Daha önceki dönemlerde, toplumun belli kesimleri, daha doğrusu egemen devlet Kürt halkının taleplerini dinledikçe, onların da milletvekili, bakan, hatta, asılları itibariyle Cumhurbaşkanı bile olduklarını öne sürüyor, isimler veriyordu.

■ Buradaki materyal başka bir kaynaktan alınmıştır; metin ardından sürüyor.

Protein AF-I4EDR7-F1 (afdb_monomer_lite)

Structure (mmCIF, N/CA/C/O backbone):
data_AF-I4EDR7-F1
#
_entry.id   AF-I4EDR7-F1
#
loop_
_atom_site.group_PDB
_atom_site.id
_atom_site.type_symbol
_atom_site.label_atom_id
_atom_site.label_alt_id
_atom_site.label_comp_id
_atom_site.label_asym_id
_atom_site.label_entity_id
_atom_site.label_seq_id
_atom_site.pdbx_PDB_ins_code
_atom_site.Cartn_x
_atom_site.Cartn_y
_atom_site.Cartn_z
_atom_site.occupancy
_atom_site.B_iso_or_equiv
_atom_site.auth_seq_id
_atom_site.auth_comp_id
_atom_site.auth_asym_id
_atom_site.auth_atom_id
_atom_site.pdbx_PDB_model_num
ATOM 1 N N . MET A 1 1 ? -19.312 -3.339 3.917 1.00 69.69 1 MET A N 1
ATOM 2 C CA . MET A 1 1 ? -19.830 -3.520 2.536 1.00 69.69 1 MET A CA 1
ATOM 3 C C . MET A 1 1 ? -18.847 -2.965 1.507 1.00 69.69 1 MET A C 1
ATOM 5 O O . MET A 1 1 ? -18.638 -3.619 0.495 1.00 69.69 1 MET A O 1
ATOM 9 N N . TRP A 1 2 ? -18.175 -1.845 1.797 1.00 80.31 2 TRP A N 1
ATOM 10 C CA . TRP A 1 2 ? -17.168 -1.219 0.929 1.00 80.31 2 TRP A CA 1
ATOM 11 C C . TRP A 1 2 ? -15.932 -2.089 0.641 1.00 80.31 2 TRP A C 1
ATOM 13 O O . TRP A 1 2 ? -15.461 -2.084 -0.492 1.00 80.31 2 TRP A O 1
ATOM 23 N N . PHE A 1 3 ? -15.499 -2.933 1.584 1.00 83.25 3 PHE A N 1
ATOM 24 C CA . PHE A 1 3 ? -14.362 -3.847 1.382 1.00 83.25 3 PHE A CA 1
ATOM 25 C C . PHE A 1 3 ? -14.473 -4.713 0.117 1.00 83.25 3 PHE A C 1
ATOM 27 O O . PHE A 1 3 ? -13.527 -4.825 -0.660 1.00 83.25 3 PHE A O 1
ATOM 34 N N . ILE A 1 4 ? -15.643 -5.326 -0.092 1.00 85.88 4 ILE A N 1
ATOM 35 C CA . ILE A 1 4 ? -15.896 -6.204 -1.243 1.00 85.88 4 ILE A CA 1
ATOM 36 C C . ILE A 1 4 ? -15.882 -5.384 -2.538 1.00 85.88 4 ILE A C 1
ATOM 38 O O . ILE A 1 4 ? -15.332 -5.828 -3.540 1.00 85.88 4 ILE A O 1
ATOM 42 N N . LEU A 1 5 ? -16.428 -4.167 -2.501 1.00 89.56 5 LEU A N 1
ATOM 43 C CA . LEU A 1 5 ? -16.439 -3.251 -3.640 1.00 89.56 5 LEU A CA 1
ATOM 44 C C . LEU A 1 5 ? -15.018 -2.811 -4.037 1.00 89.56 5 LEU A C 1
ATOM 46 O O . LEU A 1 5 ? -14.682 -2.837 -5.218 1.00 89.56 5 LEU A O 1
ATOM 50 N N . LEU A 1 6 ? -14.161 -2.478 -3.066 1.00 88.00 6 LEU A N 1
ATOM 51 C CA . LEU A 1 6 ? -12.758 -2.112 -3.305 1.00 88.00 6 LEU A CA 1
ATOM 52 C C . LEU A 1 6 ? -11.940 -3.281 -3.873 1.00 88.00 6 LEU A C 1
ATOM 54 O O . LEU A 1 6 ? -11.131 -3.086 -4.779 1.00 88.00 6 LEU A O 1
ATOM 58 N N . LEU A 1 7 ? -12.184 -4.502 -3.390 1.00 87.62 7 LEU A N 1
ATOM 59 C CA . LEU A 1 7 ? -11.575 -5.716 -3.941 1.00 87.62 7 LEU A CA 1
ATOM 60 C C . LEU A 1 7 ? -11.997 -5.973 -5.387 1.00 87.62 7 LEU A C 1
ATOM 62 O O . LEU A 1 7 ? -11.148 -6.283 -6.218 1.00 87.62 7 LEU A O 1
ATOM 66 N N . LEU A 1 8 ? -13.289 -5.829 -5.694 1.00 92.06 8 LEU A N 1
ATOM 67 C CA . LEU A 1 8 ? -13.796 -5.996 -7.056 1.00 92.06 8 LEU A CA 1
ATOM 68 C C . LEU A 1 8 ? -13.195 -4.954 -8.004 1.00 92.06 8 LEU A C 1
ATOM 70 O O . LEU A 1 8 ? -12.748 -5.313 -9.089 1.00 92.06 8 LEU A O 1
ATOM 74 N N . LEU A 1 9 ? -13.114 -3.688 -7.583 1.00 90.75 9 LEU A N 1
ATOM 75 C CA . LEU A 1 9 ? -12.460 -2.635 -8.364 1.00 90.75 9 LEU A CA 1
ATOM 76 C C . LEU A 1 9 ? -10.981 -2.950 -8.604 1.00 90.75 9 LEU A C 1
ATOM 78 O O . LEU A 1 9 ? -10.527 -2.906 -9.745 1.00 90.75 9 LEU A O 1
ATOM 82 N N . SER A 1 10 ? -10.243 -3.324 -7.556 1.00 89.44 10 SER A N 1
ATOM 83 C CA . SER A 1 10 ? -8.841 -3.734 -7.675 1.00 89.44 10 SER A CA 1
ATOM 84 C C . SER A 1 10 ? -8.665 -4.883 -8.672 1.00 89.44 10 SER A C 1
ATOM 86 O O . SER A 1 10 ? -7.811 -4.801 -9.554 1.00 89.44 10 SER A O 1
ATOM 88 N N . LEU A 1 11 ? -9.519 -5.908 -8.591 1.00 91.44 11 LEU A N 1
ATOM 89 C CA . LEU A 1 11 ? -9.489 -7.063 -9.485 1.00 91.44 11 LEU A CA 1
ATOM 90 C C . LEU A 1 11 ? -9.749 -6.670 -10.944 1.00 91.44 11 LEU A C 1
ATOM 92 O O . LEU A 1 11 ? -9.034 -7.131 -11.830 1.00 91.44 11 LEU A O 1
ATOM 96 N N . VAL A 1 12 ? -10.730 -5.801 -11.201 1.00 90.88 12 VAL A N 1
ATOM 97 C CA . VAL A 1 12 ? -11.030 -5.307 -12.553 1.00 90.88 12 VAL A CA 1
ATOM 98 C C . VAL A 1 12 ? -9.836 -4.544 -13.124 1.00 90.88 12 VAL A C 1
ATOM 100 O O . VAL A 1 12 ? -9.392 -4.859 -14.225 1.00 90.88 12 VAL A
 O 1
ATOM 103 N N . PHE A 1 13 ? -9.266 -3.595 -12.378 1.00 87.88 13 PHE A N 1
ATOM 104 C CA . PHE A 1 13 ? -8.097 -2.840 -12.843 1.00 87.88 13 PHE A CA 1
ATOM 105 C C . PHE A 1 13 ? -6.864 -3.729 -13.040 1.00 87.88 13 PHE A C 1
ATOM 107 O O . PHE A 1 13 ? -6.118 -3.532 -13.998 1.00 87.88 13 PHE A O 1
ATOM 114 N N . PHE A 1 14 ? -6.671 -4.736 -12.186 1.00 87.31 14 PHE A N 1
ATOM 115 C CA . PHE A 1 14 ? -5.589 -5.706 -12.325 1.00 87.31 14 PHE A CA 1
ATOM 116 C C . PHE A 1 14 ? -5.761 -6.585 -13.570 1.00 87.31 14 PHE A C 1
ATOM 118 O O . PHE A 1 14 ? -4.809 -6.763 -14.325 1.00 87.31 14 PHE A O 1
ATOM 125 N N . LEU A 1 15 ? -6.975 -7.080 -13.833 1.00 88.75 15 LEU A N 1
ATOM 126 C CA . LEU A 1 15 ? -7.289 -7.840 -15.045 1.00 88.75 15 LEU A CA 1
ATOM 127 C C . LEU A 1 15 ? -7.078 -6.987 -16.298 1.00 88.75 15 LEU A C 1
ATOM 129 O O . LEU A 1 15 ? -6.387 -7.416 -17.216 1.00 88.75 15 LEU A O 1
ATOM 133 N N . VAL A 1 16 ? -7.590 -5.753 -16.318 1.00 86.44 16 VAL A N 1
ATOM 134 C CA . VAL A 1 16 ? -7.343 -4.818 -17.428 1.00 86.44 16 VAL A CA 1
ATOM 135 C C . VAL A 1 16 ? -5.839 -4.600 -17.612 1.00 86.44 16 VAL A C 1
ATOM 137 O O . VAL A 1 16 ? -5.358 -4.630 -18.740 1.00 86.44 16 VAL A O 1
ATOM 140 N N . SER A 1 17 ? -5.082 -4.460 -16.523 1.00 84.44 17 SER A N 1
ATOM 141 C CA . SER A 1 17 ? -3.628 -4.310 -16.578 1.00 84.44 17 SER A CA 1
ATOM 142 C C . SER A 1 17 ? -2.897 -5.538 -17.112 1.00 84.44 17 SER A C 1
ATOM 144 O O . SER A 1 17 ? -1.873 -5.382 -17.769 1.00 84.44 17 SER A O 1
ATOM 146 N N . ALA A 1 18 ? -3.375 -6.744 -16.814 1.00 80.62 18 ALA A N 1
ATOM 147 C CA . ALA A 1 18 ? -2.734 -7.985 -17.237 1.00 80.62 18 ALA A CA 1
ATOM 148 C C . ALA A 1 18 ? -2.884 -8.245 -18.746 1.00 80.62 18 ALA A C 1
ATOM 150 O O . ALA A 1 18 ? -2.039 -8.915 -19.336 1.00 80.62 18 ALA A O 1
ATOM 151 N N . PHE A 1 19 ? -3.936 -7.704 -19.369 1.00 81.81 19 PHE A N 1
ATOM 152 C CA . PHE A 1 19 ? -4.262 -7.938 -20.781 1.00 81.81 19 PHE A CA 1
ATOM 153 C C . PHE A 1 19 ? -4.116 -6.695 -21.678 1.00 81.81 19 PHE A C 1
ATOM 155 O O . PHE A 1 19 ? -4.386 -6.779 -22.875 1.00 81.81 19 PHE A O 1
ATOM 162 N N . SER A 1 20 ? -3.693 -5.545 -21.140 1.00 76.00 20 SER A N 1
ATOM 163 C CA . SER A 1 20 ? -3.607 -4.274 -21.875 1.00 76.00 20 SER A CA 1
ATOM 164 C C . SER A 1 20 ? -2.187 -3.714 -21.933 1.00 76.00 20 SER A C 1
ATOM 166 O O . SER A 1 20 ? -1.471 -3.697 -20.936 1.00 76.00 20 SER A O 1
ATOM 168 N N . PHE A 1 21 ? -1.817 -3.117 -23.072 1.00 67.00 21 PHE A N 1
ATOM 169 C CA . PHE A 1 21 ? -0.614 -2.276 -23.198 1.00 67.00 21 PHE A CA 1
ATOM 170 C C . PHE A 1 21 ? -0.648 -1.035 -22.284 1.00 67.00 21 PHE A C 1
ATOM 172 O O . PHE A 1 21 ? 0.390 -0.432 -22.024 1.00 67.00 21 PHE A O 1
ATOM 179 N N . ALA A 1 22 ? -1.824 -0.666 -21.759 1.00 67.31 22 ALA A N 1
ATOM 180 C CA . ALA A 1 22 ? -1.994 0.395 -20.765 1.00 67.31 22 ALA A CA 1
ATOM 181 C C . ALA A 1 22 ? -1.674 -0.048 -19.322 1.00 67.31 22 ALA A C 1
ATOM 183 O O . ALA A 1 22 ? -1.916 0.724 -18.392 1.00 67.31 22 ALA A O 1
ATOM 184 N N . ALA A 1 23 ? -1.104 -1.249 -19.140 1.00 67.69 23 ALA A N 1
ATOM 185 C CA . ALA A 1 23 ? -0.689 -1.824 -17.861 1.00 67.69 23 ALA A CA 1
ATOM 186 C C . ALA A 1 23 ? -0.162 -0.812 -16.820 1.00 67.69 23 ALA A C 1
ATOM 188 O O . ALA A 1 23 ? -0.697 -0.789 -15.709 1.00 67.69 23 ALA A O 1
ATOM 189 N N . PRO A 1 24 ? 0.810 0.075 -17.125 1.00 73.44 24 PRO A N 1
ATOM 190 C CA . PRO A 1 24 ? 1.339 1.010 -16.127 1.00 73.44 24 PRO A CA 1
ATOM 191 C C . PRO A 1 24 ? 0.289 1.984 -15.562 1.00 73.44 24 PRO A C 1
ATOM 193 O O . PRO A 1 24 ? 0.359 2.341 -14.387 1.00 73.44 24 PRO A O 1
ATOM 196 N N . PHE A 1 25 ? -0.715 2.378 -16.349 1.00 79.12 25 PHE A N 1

Doğrudur, o insanlar belirtilen makamlara gelmişlerdir. Fakat, oraya birer Kürt olarak gelmediler. Kürtlüklerini saklayarak ve hakim Türk etnisitesinin içinde kendilerini eriterek oralarda bulundular. Bunu yapabilenler erişebildi o makamlara. Kürdüm veya Kürt asıllıyım diyenler ise yargılandı ve hapsedildi.
***
Bugün, Demirtaş, adaylığını Kürt kimliğiyle açıklıyor. Bir manada Kürt olduğu için aday oluyor. Diğer kesimlerden de oy bekliyor ama öncelikle Kürt kesiminin adayı olduğunu belirtiyor. Hatta bu seçimi, kazanamayacağı ortadayken, bir tür 'Kürt nüfus sayımına' dönüştürmek istiyor seçimi.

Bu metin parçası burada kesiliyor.